Why must you have excellent communication skills?
A startup CEO must be able to communicate with the employees, to the customers, to the investors and to the business partners. A CEO with poor communication skills will earn less respect. If you use an intermediary to convey your message, then it may not be an effective communication.
How to improve your communication skills?
Communication is a two-way process; you need to listen and speak effectively.
Effective listening: it forms an integral part of communication. Most problems in communication arise due to inadequate listening. You need to pay complete attention to one’s speech, avoiding distractions.
Body language: Eye contact is very important during one-on-one conversation. You should also give a chance to the other person to talk freely. Observe the totality of their body language.
Use of words: you need to cultivate this skill for improved communication. The proper use of words can present the information in the best way, which can be very important. Negative vocabulary should be avoided when possible. Also your words must encourage the other person or persons to talk openly.
Clarity: your words must be well understood by the audience. A speech in Shakespearean language will not be effective with the less educated employees in your organization. You must use simple terms and stick to the subject. Use a logical approach and common examples to explain your point. Your words must be well related to the other person’s understanding.
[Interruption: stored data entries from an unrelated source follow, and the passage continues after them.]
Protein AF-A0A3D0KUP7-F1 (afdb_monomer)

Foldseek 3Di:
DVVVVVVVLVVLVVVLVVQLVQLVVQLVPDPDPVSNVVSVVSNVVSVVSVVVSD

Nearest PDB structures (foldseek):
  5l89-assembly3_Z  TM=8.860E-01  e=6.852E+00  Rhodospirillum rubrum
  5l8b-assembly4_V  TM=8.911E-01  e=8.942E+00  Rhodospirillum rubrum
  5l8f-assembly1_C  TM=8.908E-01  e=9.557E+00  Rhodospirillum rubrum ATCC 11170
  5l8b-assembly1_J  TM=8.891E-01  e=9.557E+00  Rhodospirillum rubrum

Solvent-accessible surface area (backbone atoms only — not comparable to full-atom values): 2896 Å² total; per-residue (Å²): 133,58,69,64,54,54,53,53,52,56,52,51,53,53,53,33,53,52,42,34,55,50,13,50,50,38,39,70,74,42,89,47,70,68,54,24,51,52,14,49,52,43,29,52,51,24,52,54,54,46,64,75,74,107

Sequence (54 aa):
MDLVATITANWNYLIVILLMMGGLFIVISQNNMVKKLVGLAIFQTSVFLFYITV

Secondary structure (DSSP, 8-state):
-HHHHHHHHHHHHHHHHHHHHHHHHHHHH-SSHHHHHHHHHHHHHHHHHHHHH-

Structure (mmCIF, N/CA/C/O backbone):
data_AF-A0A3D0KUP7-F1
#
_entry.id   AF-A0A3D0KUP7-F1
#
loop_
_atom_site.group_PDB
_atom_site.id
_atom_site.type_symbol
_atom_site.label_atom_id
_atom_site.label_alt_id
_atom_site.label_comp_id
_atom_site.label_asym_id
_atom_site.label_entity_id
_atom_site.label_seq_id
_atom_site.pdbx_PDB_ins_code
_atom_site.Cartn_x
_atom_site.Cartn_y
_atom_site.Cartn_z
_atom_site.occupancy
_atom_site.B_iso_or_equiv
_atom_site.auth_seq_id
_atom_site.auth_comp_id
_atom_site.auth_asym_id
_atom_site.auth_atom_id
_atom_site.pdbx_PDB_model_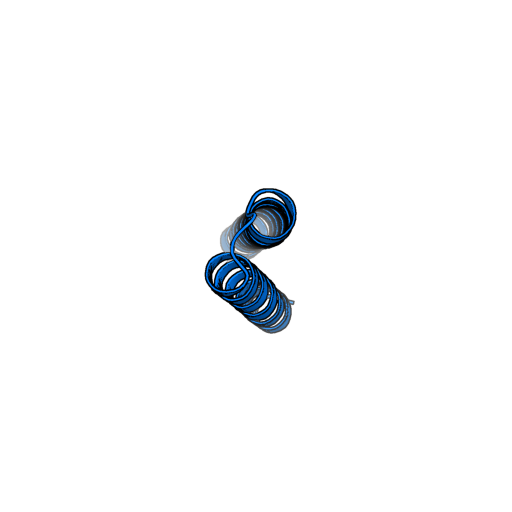num
ATOM 1 N N . MET A 1 1 ? 9.073 6.587 -27.104 1.00 52.97 1 MET A N 1
ATOM 2 C CA . MET A 1 1 ? 7.798 6.202 -26.455 1.00 52.97 1 MET A CA 1
ATOM 3 C C . MET A 1 1 ? 8.028 5.907 -24.964 1.00 52.97 1 MET A C 1
ATOM 5 O O . MET A 1 1 ? 7.220 5.248 -24.329 1.00 52.97 1 MET A O 1
ATOM 9 N N . ASP A 1 2 ? 9.093 6.477 -24.382 1.00 60.72 2 ASP A N 1
ATOM 10 C CA . ASP A 1 2 ? 9.691 6.011 -23.121 1.00 60.72 2 ASP A CA 1
ATOM 11 C C . ASP A 1 2 ? 9.554 7.038 -21.983 1.00 60.72 2 ASP A C 1
ATOM 13 O O . ASP A 1 2 ? 9.551 6.670 -20.811 1.00 60.72 2 ASP A O 1
ATOM 17 N N . LEU A 1 3 ? 9.359 8.325 -22.318 1.00 58.03 3 LEU A N 1
ATOM 18 C CA . LEU A 1 3 ? 9.077 9.390 -21.343 1.00 58.03 3 LEU A CA 1
ATOM 19 C C . LEU A 1 3 ? 7.689 9.247 -20.708 1.00 58.03 3 LEU A C 1
ATOM 21 O O . LEU A 1 3 ? 7.521 9.487 -19.518 1.00 58.03 3 LEU A O 1
ATOM 25 N N . VAL A 1 4 ? 6.687 8.844 -21.495 1.00 62.12 4 VAL A N 1
ATOM 26 C CA . VAL A 1 4 ? 5.327 8.631 -20.979 1.00 62.12 4 VAL A CA 1
ATOM 27 C C . VAL A 1 4 ? 5.323 7.442 -20.016 1.00 62.12 4 VAL A C 1
ATOM 29 O O . VAL A 1 4 ? 4.786 7.555 -18.924 1.00 62.12 4 VAL A O 1
ATOM 32 N N . ALA A 1 5 ? 6.016 6.350 -20.355 1.00 61.28 5 ALA A N 1
ATOM 33 C CA . ALA A 1 5 ? 6.122 5.172 -19.495 1.00 61.28 5 ALA A CA 1
ATOM 34 C C . ALA A 1 5 ? 6.831 5.469 -18.160 1.00 61.28 5 ALA A C 1
ATOM 36 O O . ALA A 1 5 ? 6.352 5.055 -17.108 1.00 61.28 5 ALA A O 1
ATOM 37 N N . THR A 1 6 ? 7.925 6.238 -18.173 1.00 61.09 6 THR A N 1
ATOM 38 C CA . THR A 1 6 ? 8.663 6.597 -16.944 1.00 61.09 6 THR A CA 1
ATOM 39 C C . THR A 1 6 ? 7.905 7.584 -16.054 1.00 61.09 6 THR A C 1
ATOM 41 O O . THR A 1 6 ? 7.909 7.431 -14.832 1.00 61.09 6 THR A O 1
ATOM 44 N N . ILE A 1 7 ? 7.201 8.563 -16.632 1.00 60.41 7 ILE A N 1
ATOM 45 C CA . ILE A 1 7 ? 6.364 9.489 -15.853 1.00 60.41 7 ILE A CA 1
ATOM 46 C C . ILE A 1 7 ? 5.153 8.743 -15.273 1.00 60.41 7 ILE A C 1
ATOM 48 O O . ILE A 1 7 ? 4.863 8.878 -14.084 1.00 60.41 7 ILE A O 1
ATOM 52 N N . THR A 1 8 ? 4.482 7.903 -16.064 1.00 62.19 8 THR A N 1
ATOM 53 C CA . THR A 1 8 ? 3.345 7.093 -15.598 1.00 62.19 8 THR A CA 1
ATOM 54 C C . THR A 1 8 ? 3.751 6.067 -14.530 1.00 62.19 8 THR A C 1
ATOM 56 O O . THR A 1 8 ? 2.965 5.818 -13.613 1.00 62.19 8 THR A O 1
ATOM 59 N N . ALA A 1 9 ? 4.973 5.524 -14.580 1.00 64.62 9 ALA A N 1
ATOM 60 C CA . ALA A 1 9 ? 5.497 4.626 -13.548 1.00 64.62 9 ALA A CA 1
ATOM 61 C C . ALA A 1 9 ? 5.654 5.333 -12.188 1.00 64.62 9 ALA A C 1
ATOM 63 O O . ALA A 1 9 ? 5.151 4.837 -11.180 1.00 64.62 9 ALA A O 1
ATOM 64 N N . ASN A 1 10 ? 6.255 6.530 -12.154 1.00 69.31 10 ASN A N 1
ATOM 65 C CA . ASN A 1 10 ? 6.398 7.310 -10.915 1.00 69.31 10 ASN A CA 1
ATOM 66 C C . ASN A 1 10 ? 5.046 7.746 -10.324 1.00 69.31 10 ASN A C 1
ATOM 68 O O . ASN A 1 10 ? 4.868 7.734 -9.105 1.00 69.31 10 ASN A O 1
ATOM 72 N N . TRP A 1 11 ? 4.080 8.112 -11.172 1.00 71.81 11 TRP A N 1
ATOM 73 C CA . TRP A 1 11 ? 2.753 8.540 -10.718 1.00 71.81 11 TRP A CA 1
ATOM 74 C C . TRP A 1 11 ? 1.930 7.403 -10.103 1.00 71.81 11 TRP A C 1
ATOM 76 O O . TRP A 1 11 ? 1.324 7.601 -9.048 1.00 71.81 11 TRP A O 1
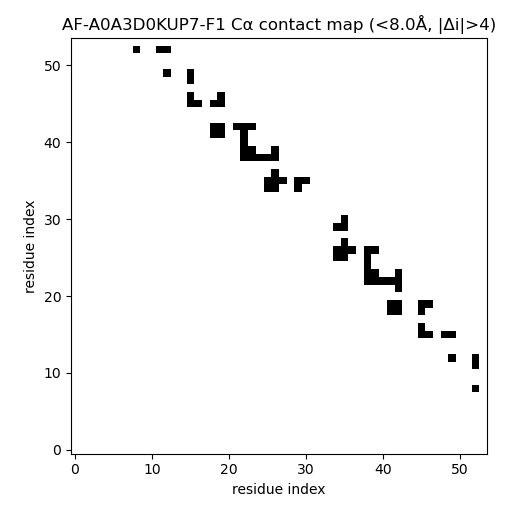ATOM 86 N N . ASN A 1 12 ? 1.931 6.210 -10.707 1.00 77.12 12 ASN A N 1
ATOM 87 C CA . ASN A 1 12 ? 1.232 5.067 -10.113 1.00 77.12 12 ASN A CA 1
ATOM 88 C C . ASN A 1 12 ? 1.852 4.658 -8.773 1.00 77.12 12 ASN A C 1
ATOM 90 O O . ASN A 1 12 ? 1.122 4.388 -7.821 1.00 77.12 12 ASN A O 1
ATOM 94 N N . TYR A 1 13 ? 3.182 4.680 -8.663 1.00 79.06 13 TYR A N 1
ATOM 95 C CA . TYR A 1 13 ? 3.872 4.330 -7.422 1.00 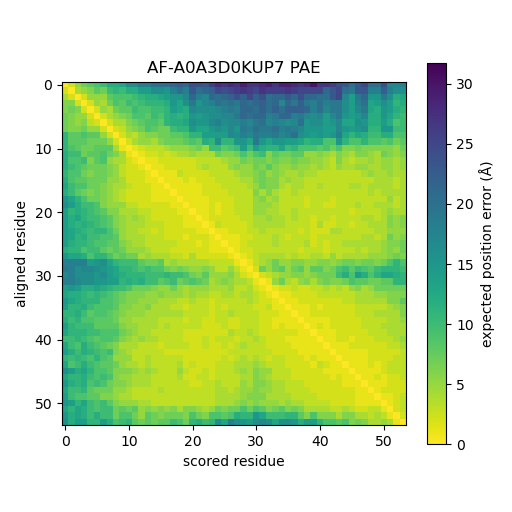79.06 13 TYR A CA 1
ATOM 96 C C . TYR A 1 13 ? 3.471 5.250 -6.255 1.00 79.06 13 TYR A C 1
ATOM 98 O O . TYR A 1 13 ? 3.180 4.781 -5.152 1.00 79.06 13 TYR A O 1
ATOM 106 N N . LEU A 1 14 ? 3.379 6.562 -6.511 1.00 81.50 14 LEU A N 1
ATOM 107 C CA . LEU A 1 14 ? 2.925 7.551 -5.526 1.00 81.50 14 LEU A CA 1
ATOM 108 C C . LEU A 1 14 ? 1.468 7.323 -5.101 1.00 81.50 14 LEU A C 1
ATOM 110 O O . LEU A 1 14 ? 1.161 7.388 -3.909 1.00 81.50 14 LEU A O 1
ATOM 114 N N . ILE A 1 15 ? 0.580 7.025 -6.054 1.00 84.38 15 ILE A N 1
ATOM 115 C CA . ILE A 1 15 ? -0.838 6.742 -5.784 1.00 84.38 15 ILE A CA 1
ATOM 116 C C . ILE A 1 15 ? -0.987 5.506 -4.898 1.00 84.38 15 ILE A C 1
ATOM 118 O O . ILE A 1 15 ? -1.741 5.539 -3.926 1.00 84.38 15 ILE A O 1
ATOM 122 N N . VAL A 1 16 ? -0.247 4.437 -5.194 1.00 85.81 16 VAL A N 1
ATOM 123 C CA . VAL A 1 16 ? -0.309 3.185 -4.434 1.00 85.81 16 VAL A CA 1
ATOM 124 C C . VAL A 1 16 ? 0.182 3.375 -2.997 1.00 85.81 16 VAL A C 1
ATOM 126 O O . VAL A 1 16 ? -0.478 2.918 -2.064 1.00 85.81 16 VAL A O 1
ATOM 129 N N . ILE A 1 17 ? 1.279 4.111 -2.796 1.00 85.06 17 ILE A N 1
ATOM 130 C CA . ILE A 1 17 ? 1.805 4.429 -1.457 1.00 85.06 17 ILE A CA 1
ATOM 131 C C . ILE A 1 17 ? 0.807 5.263 -0.644 1.00 85.06 17 ILE A C 1
ATOM 133 O O . ILE A 1 17 ? 0.583 4.979 0.536 1.00 85.06 17 ILE A O 1
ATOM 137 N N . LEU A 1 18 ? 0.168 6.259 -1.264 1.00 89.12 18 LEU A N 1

Listen to yourself: Make a recording of yourself making a presentation. Listen to it carefully.
What are the effects of poor communication?
Many organizations suffer huge losses due to ineffective communication. Improving communication skills alone is not enough to ensure success in an organisation. Partial sharing of information, not sharing information, wrong interpretation of someone’s words, lying, all may lead to problems. To avoid this, the people in the organisation must be taught effective communication.
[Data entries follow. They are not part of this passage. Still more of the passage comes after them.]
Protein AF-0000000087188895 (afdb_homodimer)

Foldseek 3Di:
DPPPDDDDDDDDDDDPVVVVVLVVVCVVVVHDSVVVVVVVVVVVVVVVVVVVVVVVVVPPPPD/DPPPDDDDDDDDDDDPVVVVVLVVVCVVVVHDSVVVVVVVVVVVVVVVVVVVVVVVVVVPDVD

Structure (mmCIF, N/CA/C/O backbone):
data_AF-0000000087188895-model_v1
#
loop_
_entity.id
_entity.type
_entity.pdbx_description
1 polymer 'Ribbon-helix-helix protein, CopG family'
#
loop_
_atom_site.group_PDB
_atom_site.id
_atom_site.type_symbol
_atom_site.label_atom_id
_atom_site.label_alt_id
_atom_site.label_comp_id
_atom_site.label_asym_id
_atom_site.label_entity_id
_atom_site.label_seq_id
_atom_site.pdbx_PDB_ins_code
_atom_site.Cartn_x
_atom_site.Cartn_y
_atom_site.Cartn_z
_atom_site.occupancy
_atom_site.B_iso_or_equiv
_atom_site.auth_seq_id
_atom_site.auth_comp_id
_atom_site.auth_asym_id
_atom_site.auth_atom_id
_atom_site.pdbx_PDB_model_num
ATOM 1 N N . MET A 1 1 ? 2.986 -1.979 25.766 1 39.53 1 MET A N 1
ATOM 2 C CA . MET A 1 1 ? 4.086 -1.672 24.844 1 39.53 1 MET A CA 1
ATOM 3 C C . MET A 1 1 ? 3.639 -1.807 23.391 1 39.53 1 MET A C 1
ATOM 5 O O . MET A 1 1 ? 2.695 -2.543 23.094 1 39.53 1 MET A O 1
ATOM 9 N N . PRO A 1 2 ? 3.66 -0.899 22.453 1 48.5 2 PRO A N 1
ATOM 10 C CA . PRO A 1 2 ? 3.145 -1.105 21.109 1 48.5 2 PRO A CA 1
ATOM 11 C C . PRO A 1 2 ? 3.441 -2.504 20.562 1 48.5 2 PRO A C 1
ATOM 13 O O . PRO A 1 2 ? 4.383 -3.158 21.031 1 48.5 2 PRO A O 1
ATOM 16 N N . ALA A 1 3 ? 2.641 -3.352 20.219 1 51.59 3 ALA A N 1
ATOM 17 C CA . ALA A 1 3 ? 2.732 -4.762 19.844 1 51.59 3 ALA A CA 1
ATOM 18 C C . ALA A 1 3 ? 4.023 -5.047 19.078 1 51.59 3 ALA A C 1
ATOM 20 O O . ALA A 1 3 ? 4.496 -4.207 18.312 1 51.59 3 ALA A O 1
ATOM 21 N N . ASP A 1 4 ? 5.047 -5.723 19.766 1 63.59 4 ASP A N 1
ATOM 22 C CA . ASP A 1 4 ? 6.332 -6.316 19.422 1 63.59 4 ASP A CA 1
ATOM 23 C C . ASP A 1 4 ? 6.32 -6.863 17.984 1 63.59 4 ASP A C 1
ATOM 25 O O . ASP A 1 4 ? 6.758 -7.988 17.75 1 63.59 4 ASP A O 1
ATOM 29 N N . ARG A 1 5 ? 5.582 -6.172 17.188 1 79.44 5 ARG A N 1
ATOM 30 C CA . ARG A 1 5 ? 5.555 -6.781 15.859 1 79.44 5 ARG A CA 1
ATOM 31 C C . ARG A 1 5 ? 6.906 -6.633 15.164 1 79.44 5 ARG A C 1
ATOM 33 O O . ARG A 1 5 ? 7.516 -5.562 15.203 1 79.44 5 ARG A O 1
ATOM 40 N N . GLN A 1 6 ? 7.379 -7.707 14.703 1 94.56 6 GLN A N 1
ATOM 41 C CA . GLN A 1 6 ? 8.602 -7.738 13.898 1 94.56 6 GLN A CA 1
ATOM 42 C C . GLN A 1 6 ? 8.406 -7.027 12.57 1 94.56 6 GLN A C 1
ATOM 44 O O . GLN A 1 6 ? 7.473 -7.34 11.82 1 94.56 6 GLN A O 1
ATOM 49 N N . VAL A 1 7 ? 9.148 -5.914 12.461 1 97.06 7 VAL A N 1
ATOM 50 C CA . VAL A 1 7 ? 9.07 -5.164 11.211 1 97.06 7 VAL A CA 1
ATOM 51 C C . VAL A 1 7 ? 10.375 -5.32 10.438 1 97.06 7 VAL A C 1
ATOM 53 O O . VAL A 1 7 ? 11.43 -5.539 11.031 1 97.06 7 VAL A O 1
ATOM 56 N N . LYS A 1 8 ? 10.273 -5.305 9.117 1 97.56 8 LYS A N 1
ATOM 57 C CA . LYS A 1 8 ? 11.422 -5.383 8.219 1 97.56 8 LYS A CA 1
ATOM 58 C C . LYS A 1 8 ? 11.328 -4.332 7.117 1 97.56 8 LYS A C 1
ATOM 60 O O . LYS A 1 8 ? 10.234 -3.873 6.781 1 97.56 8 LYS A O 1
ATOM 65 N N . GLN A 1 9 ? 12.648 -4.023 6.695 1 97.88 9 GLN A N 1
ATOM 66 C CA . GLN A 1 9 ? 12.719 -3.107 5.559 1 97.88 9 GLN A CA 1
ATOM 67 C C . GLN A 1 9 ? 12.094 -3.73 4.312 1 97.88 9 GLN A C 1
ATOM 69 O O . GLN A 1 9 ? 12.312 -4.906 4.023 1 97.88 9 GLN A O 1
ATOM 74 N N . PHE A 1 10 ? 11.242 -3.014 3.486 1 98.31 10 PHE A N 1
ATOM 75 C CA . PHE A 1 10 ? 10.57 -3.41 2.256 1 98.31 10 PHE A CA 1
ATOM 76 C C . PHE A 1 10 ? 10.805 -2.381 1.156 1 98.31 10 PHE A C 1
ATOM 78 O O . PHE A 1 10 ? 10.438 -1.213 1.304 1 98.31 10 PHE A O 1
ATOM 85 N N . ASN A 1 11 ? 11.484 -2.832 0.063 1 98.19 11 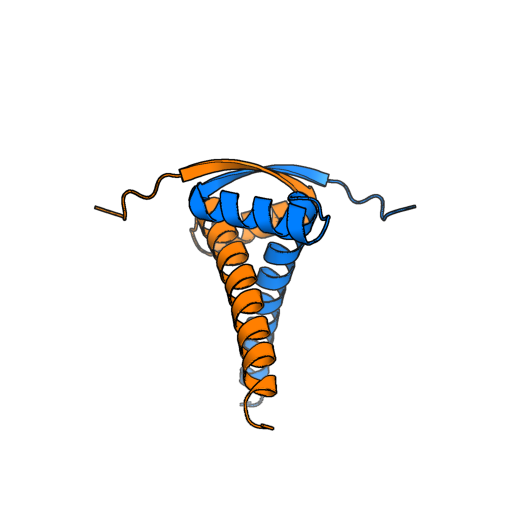ASN A N 1
ATOM 86 C CA . ASN A 1 11 ? 11.883 -1.96 -1.038 1 98.19 11 ASN A CA 1
ATOM 87 C C . ASN A 1 11 ? 11.109 -2.287 -2.316 1 98.19 11 ASN A C 1
ATOM 89 O O . ASN A 1 11 ? 11.039 -3.449 -2.721 1 98.19 11 ASN A O 1
ATOM 93 N N . VAL A 1 12 ? 10.445 -1.326 -2.791 1 97.94 12 VAL A N 1
ATOM 94 C CA . VAL A 1 12 ? 9.711 -1.491 -4.039 1 97.94 12 VAL A CA 1
ATOM 95 C C . VAL A 1 12 ? 9.945 -0.282 -4.941 1 97.94 12 VAL A C 1
ATOM 97 O O . VAL A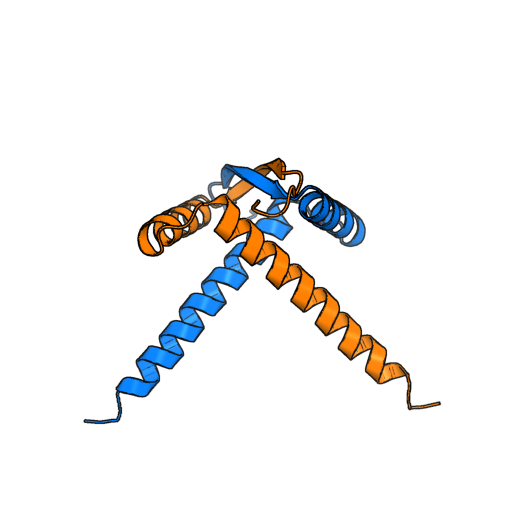 1 12 ? 10.453 0.745 -4.496 1 97.94 12 VAL A O 1
ATOM 100 N N . TYR A 1 13 ? 9.57 -0.468 -6.285 1 97.62 13 TYR A N 1
ATOM 101 C CA . TYR A 1 13 ? 9.648 0.629 -7.246 1 97.62 13 TYR A CA 1
ATOM 102 C C . TYR A 1 13 ? 8.258 1.165 -7.574 1 97.62 13 TYR A C 1
ATOM 104 O O . TYR A 1 13 ? 7.402 0.428 -8.078 1 97.62 13 TYR A O 1
ATOM 112 N N . LEU A 1 14 ? 8.047 2.512 -7.316 1 98.06 14 LEU A N 1
ATOM 113 C CA . LEU A 1 14 ? 6.734 3.117 -7.477 1 98.06 14 LEU A CA 1
ATOM 114 C C . LEU A 1 14 ? 6.812 4.367 -8.344 1 98.06 14 LEU A C 1
ATOM 116 O O . LEU A 1 14 ? 7.867 5.004 -8.43 1 98.06 14 LEU A O 1
ATOM 120 N N . PRO A 1 15 ? 5.738 4.734 -8.977 1 97.81 15 PRO A N 1
ATOM 121 C CA . PRO A 1 15 ? 5.703 6.031 -9.656 1 97.81 15 PRO A CA 1
ATOM 122 C C . PRO A 1 15 ? 6.02 7.195 -8.719 1 97.81 15 PRO A C 1
ATOM 124 O O . PRO A 1 15 ? 5.578 7.207 -7.57 1 97.81 15 PRO A O 1
ATOM 127 N N . THR A 1 16 ? 6.719 8.172 -9.336 1 97.75 16 THR A N 1
ATOM 128 C CA . THR A 1 16 ? 7.199 9.281 -8.516 1 97.75 16 THR A CA 1
ATOM 129 C C . THR A 1 16 ? 6.031 10.094 -7.965 1 97.75 16 THR A C 1
ATOM 131 O O . THR A 1 16 ? 6.098 10.602 -6.848 1 97.75 16 THR A O 1
ATOM 134 N N . ASP A 1 17 ? 5.035 10.258 -8.672 1 97.19 17 ASP A N 1
ATOM 135 C CA . ASP A 1 17 ? 3.881 11.039 -8.234 1 97.19 17 ASP A CA 1
ATOM 136 C C . ASP A 1 17 ? 3.17 10.352 -7.066 1 97.19 17 ASP A C 1
ATOM 138 O O . ASP A 1 17 ? 2.662 11.023 -6.164 1 97.19 17 ASP A O 1
ATOM 142 N N . LEU A 1 18 ? 3.139 9.047 -7.086 1 97.94 18 LEU A N 1
ATOM 143 C CA . LEU A 1 18 ? 2.508 8.305 -6.004 1 97.94 18 LEU A CA 1
ATOM 144 C C . LEU A 1 18 ? 3.312 8.43 -4.715 1 97.94 18 LEU A C 1
ATOM 146 O O . LEU A 1 18 ? 2.742 8.609 -3.639 1 97.94 18 LEU A O 1
ATOM 150 N N . ILE A 1 19 ? 4.637 8.312 -4.844 1 98.44 19 ILE A N 1
ATOM 151 C CA . ILE A 1 19 ? 5.512 8.492 -3.691 1 98.44 19 ILE A CA 1
ATOM 152 C C . ILE A 1 19 ? 5.305 9.883 -3.096 1 98.44 19 ILE A C 1
ATOM 154 O O . ILE A 1 19 ? 5.238 10.039 -1.873 1 98.44 19 ILE A O 1
ATOM 158 N N . ARG A 1 20 ? 5.121 10.859 -4.004 1 97.88 20 ARG A N 1
ATOM 159 C CA . ARG A 1 20 ? 4.902 12.234 -3.555 1 97.88 20 ARG A CA 1
ATOM 160 C C . ARG A 1 20 ? 3.588 12.359 -2.793 1 97.88 20 ARG A C 1
ATOM 162 O O . ARG A 1 20 ? 3.527 13.016 -1.753 1 97.88 20 ARG A O 1
ATOM 169 N N . GLU A 1 21 ? 2.607 11.758 -3.264 1 97.75 21 GLU A N 1
ATOM 170 C CA . GLU A 1 21 ? 1.299 11.781 -2.619 1 97.75 21 GLU A CA 1
ATOM 171 C C . GLU A 1 21 ? 1.355 11.148 -1.23 1 97.75 21 GLU A C 1
ATOM 173 O O . GLU A 1 21 ? 0.772 11.672 -0.28 1 97.75 21 GLU A O 1
ATOM 178 N N . VAL A 1 22 ? 2.045 10.062 -1.062 1 98.31 22 VAL A N 1
ATOM 179 C CA . VAL A 1 22 ? 2.191 9.375 0.218 1 98.31 22 VAL A CA 1
ATOM 180 C C . VAL A 1 22 ? 2.908 10.281 1.213 1 98.31 22 VAL A C 1
ATOM 182 O O . VAL A 1 22 ? 2.475 10.422 2.359 1 98.31 22 VAL A O 1
ATOM 185 N N . LYS A 1 23 ? 3.926 10.961 0.711 1 98.31 23 LYS A N 1
ATOM 186 C CA . LYS A 1 23 ? 4.699 11.852 1.571 1 98.31 23 LYS A CA 1
ATOM 187 C C . LYS A 1 23 ? 3.859 13.047 2.02 1 98.31 23 LYS A C 1
ATOM 189 O O . LYS A 1 23 ? 3.895 13.43 3.189 1 98.31 23 LYS A O 1
ATOM 194 N N . HIS A 1 24 ? 3.105 13.57 1.06 1 97.75 24 HIS A N 1
ATOM 195 C CA . HIS A 1 24 ? 2.246 14.703 1.388 1 97.75 24 HIS A CA 1
ATOM 196 C C . HIS A 1 24 ? 1.199 14.312 2.428 1 97.75 24 HIS A C 1
ATOM 198 O O . HIS A 1 24 ? 0.989 15.039 3.402 1 97.75 24 HIS A O 1
ATOM 204 N N . HIS A 1 25 ? 0.586 13.234 2.23 1 96.75 25 HIS A N 1
ATOM 205 C CA . HIS A 1 25 ? -0.443 12.758 3.145 1 96.75 25 HIS A CA 1
ATOM 206 C C . HIS A 1 25 ? 0.137 12.469 4.527 1 96.75 25 HIS A C 1
ATOM 208 O O . HIS A 1 25 ? -0.524 12.695 5.543 1 96.75 25 HIS A O 1
ATOM 214 N N . ALA A 1 26 ? 1.405 11.898 4.566 1 97.62 26 ALA A N 1
ATOM 215 C CA . ALA A 1 26 ? 2.092 11.633 5.828 1 97.62 26 ALA A CA 1
ATOM 216 C C . ALA A 1 26 ? 2.275 12.914 6.637 1 97.62 26 ALA A C 1
ATOM 218 O O . ALA A 1 26 ? 2.053 12.93 7.848 1 97.62 26 ALA A O 1
ATOM 219 N N . VAL A 1 27 ? 2.58 13.969 5.938 1 96.81 27 VAL A N 1
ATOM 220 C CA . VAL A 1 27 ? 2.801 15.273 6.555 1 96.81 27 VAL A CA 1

Now that I’m responsible for managing others, I always make sure to do what you’ve said here. It’s great advice.
True story: when I was first starting out, I had a boss who thought he was the best communicator in the world. He’d be totally gung-ho, going on and on about everything to do with the project… except the project itself. Like, what we were supposed to be actually DOING.
These days, I alwasy take a deep breath, step back, and explain (without sounding like I think they’re idiots) exactly who’s doing what and what my expectations are. My feedback from employees is consistently high in communication, I suspect thanks to that.
Thanks for these important reminders!